2002: New MPs and their spouses were invited to meet HM at Buck House. Carolyn, a sometimes republican, decided she wanted to come because she was curious to see inside the palace. “But I’m not curtseying,” she said. “Well, you can’t come then,” said I, suddenly the arch-monarchist. “You can’t accept someone’s hospitality and then refuse to obey protocol.”

“Well, I’ll nod a bit. Maybe,” she conceded. The evening arrived and even those who were pretending to be cool about the situation were failing miserably. Suddenly Carolyn and I were in a line of people waiting to meet the Queen and Prince Philip. Before realising it, there they were, right in front of us. I duly bowed, murmured something suitably obsequious and walked off. I glanced behind me to see how Carolyn was doing, worried she might stage a show of defiance. I needn’t have been concerned. I have never, in my entire life, seen anyone offer such a low and deferential curtsey. She told me later that it was almost entirely instinctive; she just couldn’t help herself when she came face to face with the monarch. It’s a pity – or perhaps a blessing – that the whole thing was being filmed, because, on leaving the Royal Presence and realising what she had just done, she swore (and it was a very bad swear word) to herself, straight into the lens of the camera.

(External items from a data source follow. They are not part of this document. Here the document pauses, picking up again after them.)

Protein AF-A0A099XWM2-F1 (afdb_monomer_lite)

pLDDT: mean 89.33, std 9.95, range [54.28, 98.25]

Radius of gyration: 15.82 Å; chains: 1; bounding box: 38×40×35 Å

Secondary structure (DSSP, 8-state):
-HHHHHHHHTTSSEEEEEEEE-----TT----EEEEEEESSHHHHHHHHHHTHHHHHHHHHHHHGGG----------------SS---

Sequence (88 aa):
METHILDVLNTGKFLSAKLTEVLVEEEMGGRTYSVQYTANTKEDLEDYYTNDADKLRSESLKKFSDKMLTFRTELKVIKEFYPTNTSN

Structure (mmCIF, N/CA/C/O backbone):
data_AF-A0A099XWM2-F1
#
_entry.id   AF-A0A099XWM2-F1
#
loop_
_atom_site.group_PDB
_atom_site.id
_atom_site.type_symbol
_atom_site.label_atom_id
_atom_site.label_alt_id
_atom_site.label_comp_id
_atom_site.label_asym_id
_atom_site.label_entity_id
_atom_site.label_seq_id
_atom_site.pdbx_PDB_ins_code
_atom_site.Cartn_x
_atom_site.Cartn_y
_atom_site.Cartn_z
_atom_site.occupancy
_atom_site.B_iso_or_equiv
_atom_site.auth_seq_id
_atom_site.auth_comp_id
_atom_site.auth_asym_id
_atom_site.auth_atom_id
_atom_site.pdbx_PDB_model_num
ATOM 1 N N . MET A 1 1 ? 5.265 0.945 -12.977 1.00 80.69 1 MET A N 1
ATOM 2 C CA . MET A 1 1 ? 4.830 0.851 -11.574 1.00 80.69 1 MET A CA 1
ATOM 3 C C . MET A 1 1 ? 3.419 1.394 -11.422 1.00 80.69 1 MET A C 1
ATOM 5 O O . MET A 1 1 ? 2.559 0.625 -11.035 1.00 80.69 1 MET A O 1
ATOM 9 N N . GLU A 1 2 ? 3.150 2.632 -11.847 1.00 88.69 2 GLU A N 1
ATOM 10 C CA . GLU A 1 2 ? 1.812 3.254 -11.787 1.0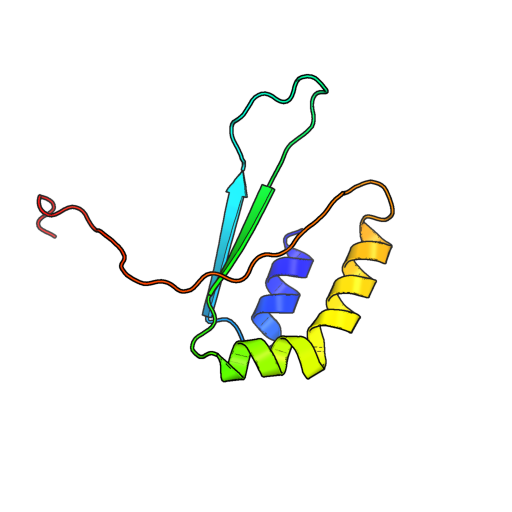0 88.69 2 GLU A CA 1
ATOM 11 C C . GLU A 1 2 ? 0.678 2.395 -12.363 1.00 88.69 2 GLU A C 1
ATOM 13 O O . GLU A 1 2 ? -0.311 2.185 -11.675 1.00 88.69 2 GLU A O 1
ATOM 18 N N . THR A 1 3 ? 0.844 1.811 -13.559 1.00 91.44 3 THR A N 1
ATOM 19 C CA . THR A 1 3 ? -0.169 0.898 -14.133 1.00 91.44 3 THR A CA 1
ATOM 20 C C . THR A 1 3 ? -0.520 -0.241 -13.175 1.00 91.44 3 THR A C 1
ATOM 22 O O . THR A 1 3 ? -1.687 -0.468 -12.913 1.00 91.44 3 THR A O 1
ATOM 25 N N . HIS A 1 4 ? 0.487 -0.884 -12.572 1.00 91.69 4 HIS A N 1
ATOM 26 C CA . HIS A 1 4 ? 0.263 -1.985 -11.633 1.00 91.69 4 HIS A CA 1
ATOM 27 C C . HIS A 1 4 ? -0.450 -1.520 -10.358 1.00 91.69 4 HIS A C 1
ATOM 29 O O . HIS A 1 4 ? -1.299 -2.237 -9.844 1.00 91.69 4 HIS A O 1
ATOM 35 N N . ILE A 1 5 ? -0.132 -0.319 -9.862 1.00 95.06 5 ILE A N 1
ATOM 36 C CA . ILE A 1 5 ? -0.822 0.269 -8.705 1.00 95.06 5 ILE A CA 1
ATOM 37 C C . ILE A 1 5 ? -2.305 0.462 -9.025 1.00 95.06 5 ILE A C 1
ATOM 39 O O . ILE A 1 5 ? -3.157 0.081 -8.226 1.00 95.06 5 ILE A O 1
ATOM 43 N N . LEU A 1 6 ? -2.615 1.007 -10.203 1.00 96.50 6 LEU A N 1
ATOM 44 C CA . LEU A 1 6 ? -3.993 1.189 -10.651 1.00 96.50 6 LEU A CA 1
ATOM 45 C C . LEU A 1 6 ? -4.706 -0.148 -10.864 1.00 96.50 6 LEU A C 1
ATOM 47 O O . LEU A 1 6 ? -5.848 -0.278 -10.445 1.00 96.50 6 LEU A O 1
ATOM 51 N N . ASP A 1 7 ? -4.044 -1.149 -11.443 1.00 96.38 7 ASP A N 1
ATOM 52 C CA . ASP A 1 7 ? -4.629 -2.478 -11.644 1.00 96.38 7 ASP A CA 1
ATOM 53 C C . ASP A 1 7 ? -4.999 -3.138 -10.307 1.00 96.38 7 ASP A C 1
ATOM 55 O O . ASP A 1 7 ? -6.082 -3.704 -10.181 1.00 96.38 7 ASP A O 1
ATOM 59 N N . VAL A 1 8 ? -4.142 -3.004 -9.285 1.00 96.56 8 VAL A N 1
ATOM 60 C CA . VAL A 1 8 ? -4.429 -3.480 -7.922 1.00 96.56 8 VAL A CA 1
ATOM 61 C C . VAL A 1 8 ? -5.610 -2.723 -7.310 1.00 96.56 8 VAL A C 1
ATOM 63 O O . VAL A 1 8 ? -6.502 -3.352 -6.746 1.00 96.56 8 VAL A O 1
ATOM 66 N N . LEU A 1 9 ? -5.668 -1.394 -7.441 1.00 97.62 9 LEU A N 1
ATOM 67 C CA . LEU A 1 9 ? -6.793 -0.596 -6.931 1.00 97.62 9 LEU A CA 1
ATOM 68 C C . LEU A 1 9 ? -8.114 -0.930 -7.644 1.00 97.62 9 LEU A C 1
ATOM 7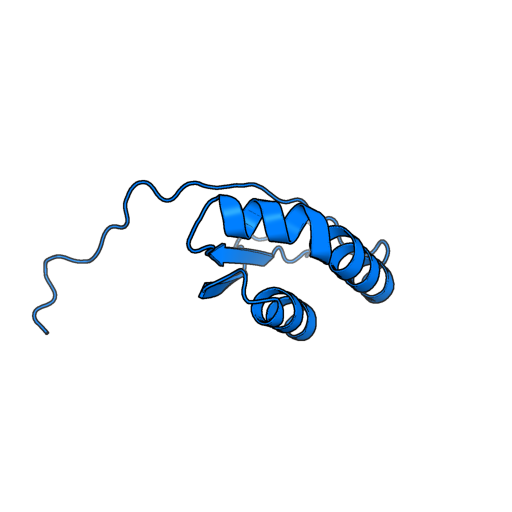0 O O . LEU A 1 9 ? -9.154 -1.057 -7.002 1.00 97.62 9 LEU A O 1
ATOM 74 N N . ASN A 1 10 ? -8.068 -1.150 -8.957 1.00 97.69 10 ASN A N 1
ATOM 75 C CA . ASN A 1 10 ? -9.233 -1.466 -9.783 1.00 97.69 10 ASN A CA 1
ATOM 76 C C . ASN A 1 10 ? -9.831 -2.856 -9.500 1.00 97.69 10 ASN A C 1
ATOM 78 O O . ASN A 1 10 ? -10.921 -3.149 -9.984 1.00 97.69 10 ASN A O 1
ATOM 82 N N . THR A 1 11 ? -9.176 -3.693 -8.685 1.00 97.19 11 THR A N 1
ATOM 83 C CA . THR A 1 11 ? -9.791 -4.924 -8.149 1.00 97.19 11 THR A CA 1
ATOM 84 C C . THR A 1 11 ? -10.967 -4.642 -7.209 1.00 97.19 11 THR A C 1
ATOM 86 O O . THR A 1 11 ? -11.736 -5.559 -6.919 1.00 97.19 11 THR A O 1
ATOM 89 N N . GLY A 1 12 ? -11.084 -3.403 -6.707 1.00 97.44 12 GLY A N 1
ATOM 90 C CA . GLY A 1 12 ? -12.104 -2.975 -5.748 1.00 97.44 12 GLY A CA 1
ATOM 91 C C . GLY A 1 12 ? -11.810 -3.348 -4.291 1.00 97.44 12 GLY A C 1
ATOM 92 O O . GLY A 1 12 ? -12.605 -3.021 -3.418 1.00 97.44 12 GLY A O 1
ATOM 93 N N . LYS A 1 13 ? -10.675 -4.004 -4.017 1.00 97.88 13 LYS A N 1
ATOM 94 C CA . LYS A 1 13 ? -10.342 -4.596 -2.704 1.00 97.88 13 LYS A CA 1
ATOM 95 C C . LYS A 1 13 ? -9.509 -3.678 -1.807 1.00 97.88 13 LYS A C 1
ATOM 97 O O . LYS A 1 13 ? -9.294 -3.951 -0.629 1.00 97.88 13 LYS A O 1
ATOM 102 N N . PHE A 1 14 ? -9.041 -2.564 -2.367 1.00 98.25 14 PHE A N 1
ATOM 103 C CA . PHE A 1 14 ? -8.222 -1.576 -1.677 1.00 98.25 14 PHE A CA 1
ATOM 104 C C . PHE A 1 14 ? -8.823 -0.180 -1.830 1.00 98.25 14 PHE A C 1
ATOM 106 O O . PHE A 1 14 ? -9.240 0.220 -2.913 1.00 98.25 14 PHE A O 1
ATOM 113 N N . LEU A 1 15 ? -8.820 0.576 -0.735 1.00 97.38 15 LEU A N 1
ATOM 114 C CA . LEU A 1 15 ? -9.337 1.941 -0.647 1.00 97.38 15 LEU A CA 1
ATOM 115 C C . LEU A 1 15 ? -8.364 2.970 -1.226 1.00 97.38 15 LEU A C 1
ATOM 117 O O . LEU A 1 15 ? -8.770 4.012 -1.733 1.00 97.38 15 LEU A O 1
ATOM 121 N N . SER A 1 16 ? -7.065 2.720 -1.076 1.00 97.38 16 SER A N 1
ATOM 122 C CA . SER A 1 16 ? -6.017 3.651 -1.489 1.00 97.38 16 SER A CA 1
ATOM 123 C C . SER A 1 16 ? -4.666 2.957 -1.607 1.00 97.38 16 SER A C 1
ATOM 125 O O . SER A 1 16 ? -4.459 1.863 -1.072 1.00 97.38 16 SER A O 1
ATOM 127 N N . ALA A 1 17 ? -3.745 3.625 -2.301 1.00 97.69 17 ALA A N 1
ATOM 128 C CA . ALA A 1 17 ? -2.341 3.261 -2.353 1.00 97.69 17 ALA A CA 1
ATOM 129 C C . ALA A 1 17 ? -1.467 4.470 -1.996 1.00 97.69 17 ALA A C 1
ATOM 131 O O . ALA A 1 17 ? -1.767 5.601 -2.381 1.00 97.69 17 ALA A O 1
ATOM 132 N N . LYS A 1 18 ? -0.358 4.229 -1.296 1.00 96.75 18 LYS A N 1
ATOM 133 C CA . LYS A 1 18 ? 0.682 5.223 -1.014 1.00 96.75 18 LYS A CA 1
ATOM 134 C C . LYS A 1 18 ? 2.010 4.724 -1.572 1.00 96.75 18 LYS A C 1
ATOM 136 O O . LYS A 1 18 ? 2.524 3.721 -1.090 1.00 96.75 18 LYS A O 1
ATOM 141 N N . LEU A 1 19 ? 2.544 5.421 -2.574 1.00 95.81 19 LEU A N 1
ATOM 142 C CA . LEU A 1 19 ? 3.885 5.190 -3.115 1.00 95.81 19 LEU A CA 1
ATOM 143 C C . LEU A 1 19 ? 4.883 6.097 -2.387 1.00 95.81 19 LEU A C 1
ATOM 145 O O . LEU A 1 19 ? 4.687 7.310 -2.333 1.00 95.81 19 LEU A O 1
ATOM 149 N N . THR A 1 20 ? 5.945 5.515 -1.844 1.00 95.25 20 THR A N 1
ATOM 150 C CA . THR A 1 20 ? 7.038 6.233 -1.183 1.00 95.25 20 THR A CA 1
ATOM 151 C C . THR A 1 20 ? 8.390 5.763 -1.710 1.00 95.25 20 THR A C 1
ATOM 153 O O . THR A 1 20 ? 8.547 4.614 -2.121 1.00 95.25 20 THR A O 1
ATOM 156 N N . GLU A 1 21 ? 9.371 6.662 -1.712 1.00 93.38 21 GLU A N 1
ATOM 157 C CA . GLU A 1 21 ? 10.775 6.344 -1.982 1.00 93.38 21 GLU A CA 1
ATOM 158 C C . GLU A 1 21 ? 11.524 6.233 -0.653 1.00 93.38 21 GLU A C 1
ATOM 160 O O . GLU A 1 21 ? 11.334 7.052 0.250 1.00 93.38 21 GLU A O 1
ATOM 165 N N . VAL A 1 22 ? 12.362 5.209 -0.521 1.00 92.12 22 VAL A N 1
ATOM 166 C CA . VAL A 1 22 ? 13.288 5.081 0.602 1.00 92.12 22 VAL A CA 1
ATOM 167 C C . VAL A 1 22 ? 14.481 5.986 0.310 1.00 92.12 22 VAL A C 1
ATOM 169 O O . VAL A 1 22 ? 15.250 5.723 -0.604 1.00 92.12 22 VAL A O 1
ATOM 172 N N . LEU A 1 23 ? 14.639 7.054 1.094 1.00 90.69 23 LEU A N 1
ATOM 173 C CA . LEU A 1 23 ? 15.664 8.089 0.883 1.00 90.69 23 LEU A CA 1
ATOM 174 C C . LEU A 1 23 ? 17.060 7.701 1.407 1.00 90.69 23 LEU A C 1
ATOM 176 O O . LEU A 1 23 ? 17.848 8.570 1.773 1.00 90.69 23 LEU A O 1
ATOM 180 N N . VAL A 1 24 ? 17.350 6.405 1.507 1.00 86.38 24 VAL A N 1
ATOM 181 C CA . VAL A 1 24 ? 18.672 5.921 1.916 1.00 86.38 24 VAL A CA 1
ATOM 182 C C . VAL A 1 24 ? 19.554 5.852 0.676 1.00 86.38 24 VAL A C 1
ATOM 184 O O . VAL A 1 24 ? 19.144 5.297 -0.341 1.00 86.38 24 VAL A O 1
ATOM 187 N N . GLU A 1 25 ? 20.762 6.405 0.758 1.00 77.81 25 GLU A N 1
ATOM 188 C CA . GLU A 1 25 ? 21.765 6.233 -0.291 1.00 77.81 25 GLU A CA 1
ATOM 189 C C . GLU A 1 25 ? 22.224 4.773 -0.311 1.00 77.81 25 GLU A C 1
ATOM 191 O O . GLU A 1 25 ? 22.920 4.304 0.590 1.00 77.81 25 GLU A O 1
ATOM 196 N N . GLU A 1 26 ? 21.799 4.027 -1.328 1.00 74.94 26 GLU A N 1
ATOM 197 C CA . GLU A 1 26 ? 22.279 2.667 -1.539 1.00 74.94 26 GLU A CA 1
ATOM 198 C C . GLU A 1 26 ? 23.694 2.701 -2.130 1.00 74.94 26 GLU A C 1
ATOM 200 O O . GLU A 1 26 ? 23.922 3.321 -3.169 1.00 74.94 26 GLU A O 1
ATOM 205 N N . GLU A 1 27 ? 24.640 1.980 -1.513 1.00 68.81 27 GLU A N 1
ATOM 206 C CA . GLU A 1 27 ? 26.057 1.935 -1.932 1.00 68.81 27 GLU A CA 1
ATOM 207 C C . GLU A 1 27 ? 26.254 1.531 -3.406 1.00 68.81 27 GLU A C 1
ATOM 209 O O . GLU A 1 27 ? 27.252 1.894 -4.025 1.00 68.81 27 GLU A O 1
ATOM 214 N N . MET A 1 28 ? 25.295 0.801 -3.987 1.00 77.12 28 MET A N 1
ATOM 215 C CA . MET A 1 28 ? 25.323 0.346 -5.383 1.00 77.12 28 MET A CA 1
ATOM 216 C C . MET A 1 28 ? 24.420 1.161 -6.328 1.00 77.12 28 MET A C 1
ATOM 218 O O . MET A 1 28 ? 24.215 0.760 -7.473 1.00 77.12 28 MET A O 1
ATOM 222 N N . GLY A 1 29 ? 23.877 2.299 -5.881 1.00 75.94 29 GLY A N 1
ATOM 223 C CA . GLY A 1 29 ? 23.086 3.209 -6.720 1.00 75.94 29 GLY A CA 1
ATOM 224 C C . GLY A 1 29 ? 21.672 2.721 -7.067 1.00 75.94 29 GLY A C 1
ATOM 225 O O . GLY A 1 29 ? 21.077 3.208 -8.032 1.00 75.94 29 GLY A O 1
ATOM 226 N N . GLY A 1 30 ? 21.136 1.758 -6.312 1.00 83.31 30 GLY A N 1
ATOM 227 C CA . GLY A 1 30 ? 19.743 1.326 -6.412 1.00 83.31 30 GLY A CA 1
ATOM 228 C C . GLY A 1 30 ? 18.774 2.341 -5.799 1.00 83.31 30 GLY A C 1
ATOM 229 O O . GLY A 1 30 ? 19.154 3.185 -4.990 1.00 83.31 30 GLY A O 1
ATOM 230 N N . ARG A 1 31 ? 17.505 2.278 -6.217 1.00 87.56 31 ARG A N 1
ATOM 231 C CA . ARG A 1 31 ? 16.405 3.002 -5.568 1.00 87.56 31 ARG A CA 1
ATOM 232 C C . ARG A 1 31 ? 15.395 2.001 -5.053 1.00 87.56 31 ARG A C 1
ATOM 234 O O . ARG A 1 31 ? 14.873 1.199 -5.831 1.00 87.56 31 ARG A O 1
ATOM 241 N N . THR A 1 32 ? 15.064 2.110 -3.776 1.00 89.44 32 THR A N 1
ATOM 242 C CA . THR A 1 32 ? 14.009 1.308 -3.168 1.00 89.44 32 THR A CA 1
ATOM 243 C C . THR A 1 32 ? 12.728 2.125 -3.046 1.00 89.44 32 THR A C 1
ATOM 245 O O . THR A 1 32 ? 12.715 3.241 -2.532 1.00 89.44 32 THR A O 1
ATOM 248 N N . TYR A 1 33 ? 11.625 1.534 -3.496 1.00 91.25 33 TYR A N 1
ATOM 249 C CA . TYR A 1 33 ? 10.284 2.098 -3.385 1.00 91.25 33 TYR A CA 1
ATOM 250 C C . TYR A 1 33 ? 9.404 1.192 -2.524 1.00 91.25 33 TYR A C 1
ATOM 252 O O . TYR A 1 33 ? 9.539 -0.031 -2.555 1.00 91.25 33 TYR A O 1
ATOM 260 N N . SER A 1 34 ? 8.467 1.789 -1.793 1.00 92.69 34 SER A N 1
ATOM 261 C CA . SER A 1 34 ? 7.415 1.080 -1.069 1.00 92.69 34 SER A CA 1
ATOM 262 C C . SER A 1 34 ? 6.052 1.498 -1.603 1.00 92.69 34 SER A C 1
ATOM 264 O O . SER A 1 34 ? 5.806 2.675 -1.862 1.00 92.69 34 SER A O 1
ATOM 266 N N . VAL A 1 35 ? 5.160 0.524 -1.771 1.00 95.06 35 VAL A N 1
ATOM 267 C CA . VAL A 1 35 ? 3.749 0.775 -2.064 1.00 95.06 35 VAL A CA 1
ATOM 268 C C . VAL A 1 35 ? 2.922 0.143 -0.963 1.00 95.06 35 VAL A C 1
ATOM 270 O O . VAL A 1 35 ? 2.940 -1.074 -0.785 1.00 95.06 35 VAL A O 1
ATOM 273 N N . GLN A 1 36 ? 2.188 0.971 -0.232 1.00 97.00 36 GLN A N 1
ATOM 274 C CA . GLN A 1 36 ? 1.253 0.516 0.788 1.00 97.00 36 GLN A CA 1
ATOM 275 C C . GLN A 1 36 ? -0.157 0.564 0.218 1.00 97.00 36 GLN A C 1
ATOM 277 O O . GLN A 1 36 ? -0.604 1.636 -0.182 1.00 97.00 36 GLN A O 1
ATOM 282 N N . TYR A 1 37 ? -0.844 -0.574 0.195 1.00 97.38 37 TYR A N 1
ATOM 283 C CA . TYR A 1 37 ? -2.257 -0.651 -0.163 1.00 97.38 37 TYR A CA 1
ATOM 284 C C . TYR A 1 37 ? -3.097 -0.813 1.100 1.00 97.38 37 TYR A C 1
ATOM 286 O O . TYR A 1 37 ? -2.814 -1.680 1.928 1.00 97.38 37 TYR A O 1
ATOM 294 N N . THR A 1 38 ? -4.131 0.010 1.239 1.00 97.62 38 THR A N 1
ATOM 295 C CA . THR A 1 38 ? -5.031 -0.027 2.397 1.00 97.62 38 THR A CA 1
ATOM 296 C C . THR A 1 38 ? -6.300 -0.775 2.022 1.00 97.62 38 THR A C 1
ATOM 298 O O . THR A 1 38 ? -7.091 -0.264 1.232 1.00 97.62 38 THR A O 1
ATOM 301 N N . ALA A 1 39 ? -6.500 -1.972 2.570 1.00 97.44 39 ALA A N 1
ATOM 302 C CA . ALA A 1 39 ? -7.766 -2.700 2.466 1.00 97.44 39 ALA A CA 1
ATOM 303 C C . ALA A 1 39 ? -8.760 -2.197 3.527 1.00 97.44 39 ALA A C 1
ATOM 305 O O . ALA A 1 39 ? -8.346 -1.709 4.581 1.00 97.44 39 ALA A O 1
ATOM 306 N N . ASN A 1 40 ? -10.061 -2.307 3.253 1.00 94.31 40 ASN A N 1
ATOM 307 C CA . ASN A 1 40 ? -11.100 -1.947 4.222 1.00 94.31 40 ASN A CA 1
ATOM 308 C C . ASN A 1 40 ? -11.272 -3.038 5.290 1.00 94.31 40 ASN A C 1
ATOM 310 O O . ASN A 1 40 ? -11.433 -2.742 6.473 1.00 94.31 40 ASN A O 1
ATOM 314 N N . THR A 1 41 ? -11.205 -4.302 4.873 1.00 96.31 41 THR A N 1
ATOM 315 C CA . THR A 1 41 ? -11.361 -5.469 5.746 1.00 96.31 41 THR A CA 1
ATOM 316 C C . THR A 1 41 ? -10.271 -6.511 5.498 1.00 96.31 41 THR A C 1
ATOM 318 O O . THR A 1 41 ? -9.505 -6.422 4.535 1.00 96.31 41 THR A O 1
ATOM 321 N N . LYS A 1 42 ? -10.172 -7.504 6.391 1.00 95.56 42 LYS A N 1
ATOM 322 C CA . LYS A 1 42 ? -9.259 -8.638 6.192 1.00 95.56 42 LYS A CA 1
ATOM 323 C C . LYS A 1 42 ? -9.767 -9.537 5.068 1.00 95.56 42 LYS A C 1
ATOM 325 O O . LYS A 1 42 ? -8.971 -10.075 4.311 1.00 95.56 42 LYS A O 1
ATOM 330 N N . GLU A 1 43 ? -11.081 -9.646 4.947 1.00 97.56 43 GLU A N 1
ATOM 331 C CA . GLU A 1 43 ? -11.782 -10.415 3.932 1.00 97.56 43 GLU A CA 1
ATOM 332 C C . GLU A 1 43 ? -11.474 -9.878 2.527 1.00 97.56 43 GLU A C 1
ATOM 334 O O . GLU A 1 43 ? -11.162 -10.668 1.644 1.00 97.56 43 GLU A O 1
ATOM 339 N N . ASP A 1 44 ? -11.440 -8.552 2.332 1.00 97.69 44 ASP A N 1
ATOM 340 C CA . ASP A 1 44 ? -11.032 -7.950 1.048 1.00 97.69 44 ASP A CA 1
ATOM 341 C C . ASP A 1 44 ? -9.580 -8.306 0.682 1.00 97.69 44 ASP A C 1
ATOM 343 O O . ASP A 1 44 ? -9.251 -8.548 -0.483 1.00 97.69 44 ASP A O 1
ATOM 347 N N . LEU A 1 45 ? -8.693 -8.357 1.683 1.00 96.44 45 LEU A N 1
ATOM 348 C CA . LEU A 1 45 ? -7.295 -8.739 1.488 1.00 96.44 45 LEU A CA 1
ATOM 349 C C . LEU A 1 45 ? -7.165 -10.231 1.132 1.00 96.44 45 LEU A C 1
ATOM 351 O O . LEU A 1 45 ? -6.396 -10.588 0.239 1.00 96.44 45 LEU A O 1
ATOM 355 N N . GLU A 1 46 ? -7.928 -11.101 1.792 1.00 96.94 46 GLU A N 1
ATOM 356 C CA . GLU A 1 46 ? -7.982 -12.538 1.491 1.00 96.94 46 GLU A CA 1
ATOM 357 C C . GLU A 1 46 ? -8.576 -12.813 0.100 1.00 96.94 46 GLU A C 1
ATOM 359 O O . GLU A 1 46 ? -8.051 -13.641 -0.653 1.00 96.94 46 GLU A O 1
ATOM 364 N N . ASP A 1 47 ? -9.618 -12.071 -0.275 1.00 97.81 47 ASP A N 1
ATOM 365 C CA . ASP A 1 47 ? -10.228 -12.111 -1.602 1.00 97.81 47 ASP A CA 1
ATOM 366 C C . ASP A 1 47 ? -9.214 -11.709 -2.685 1.00 97.81 47 ASP A C 1
ATOM 368 O O . ASP A 1 47 ? -9.084 -12.377 -3.712 1.00 97.81 47 ASP A O 1
ATOM 372 N N . TYR A 1 48 ? -8.401 -10.679 -2.423 1.00 97.62 48 TYR A N 1
ATOM 373 C CA . TYR A 1 48 ? -7.346 -10.240 -3.341 1.00 97.62 48 TYR A CA 1
ATOM 374 C C . TYR A 1 48 ? -6.296 -11.327 -3.558 1.00 97.62 48 TYR A C 1
ATOM 376 O O . TYR A 1 48 ? -5.889 -11.581 -4.696 1.00 97.62 48 TYR A O 1
ATOM 384 N N . TYR A 1 49 ? -5.859 -11.987 -2.483 1.00 96.00 49 TYR A N 1
ATOM 385 C CA . TYR A 1 49 ? -4.899 -13.081 -2.601 1.00 96.00 49 TYR A CA 1
ATOM 386 C C . TYR A 1 49 ? -5.439 -14.251 -3.405 1.00 96.00 49 TYR A C 1
ATOM 388 O O . TYR A 1 49 ? -4.707 -14.815 -4.214 1.00 96.00 49 TYR A O 1
ATOM 396 N N . THR A 1 50 ? -6.710 -14.582 -3.201 1.00 97.38 50 THR A N 1
ATOM 397 C CA . THR A 1 50 ? -7.345 -15.733 -3.841 1.00 97.38 50 THR A CA 1
ATOM 398 C C . THR A 1 50 ? -7.617 -15.483 -5.323 1.00 97.38 50 THR A C 1
ATOM 400 O O . THR A 1 50 ? -7.418 -16.382 -6.138 1.00 97.38 50 THR A O 1
ATOM 403 N N . ASN A 1 51 ? -8.055 -14.274 -5.686 1.00 97.50 51 ASN A N 1
ATOM 404 C CA . ASN A 1 51 ? -8.626 -14.021 -7.010 1.00 97.50 51 ASN A CA 1
ATOM 405 C C . ASN A 1 51 ? -7.738 -13.194 -7.951 1.00 97.50 51 ASN A C 1
ATOM 407 O O . ASN A 1 51 ? -7.841 -13.359 -9.168 1.00 97.50 51 ASN A O 1
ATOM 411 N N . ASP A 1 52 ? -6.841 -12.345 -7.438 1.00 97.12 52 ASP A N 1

2003: Labour conference was abuzz because Bill Clinton was around. As a junior back bencher I had virtually no chance of meeting him. But while standing in a corridor of the conference hotel waiting to get into a room where I was due to have dinner one evening, there was a flurry of activity and Bill and his entourage came walking towards me. I wasn’t going to let the opportunity pass, so I stuck out my hand and said: “An honour to meet you, Mr President.” He took it and smiled and said thank you. Great. But I hadn’t noticed that right behind him was the actor, and Bill’s BFF, Kevin Spacey. So I shook his hand as well. This was turning into a great night. And then, behind Spacey was none other than Tony Blair, who smiled at me as if he might have vaguely recognised me. “Piss off, Tony, I’m speaking to Kevin,” I quipped (I didn’t really).

Okay, so I’m passing this challenge on to the following five bloggers:

Harry Barnes, Scottish Tory Boy, Scottish Unionist, Colin Byrne and Sadie out of Sadie’s Tavern.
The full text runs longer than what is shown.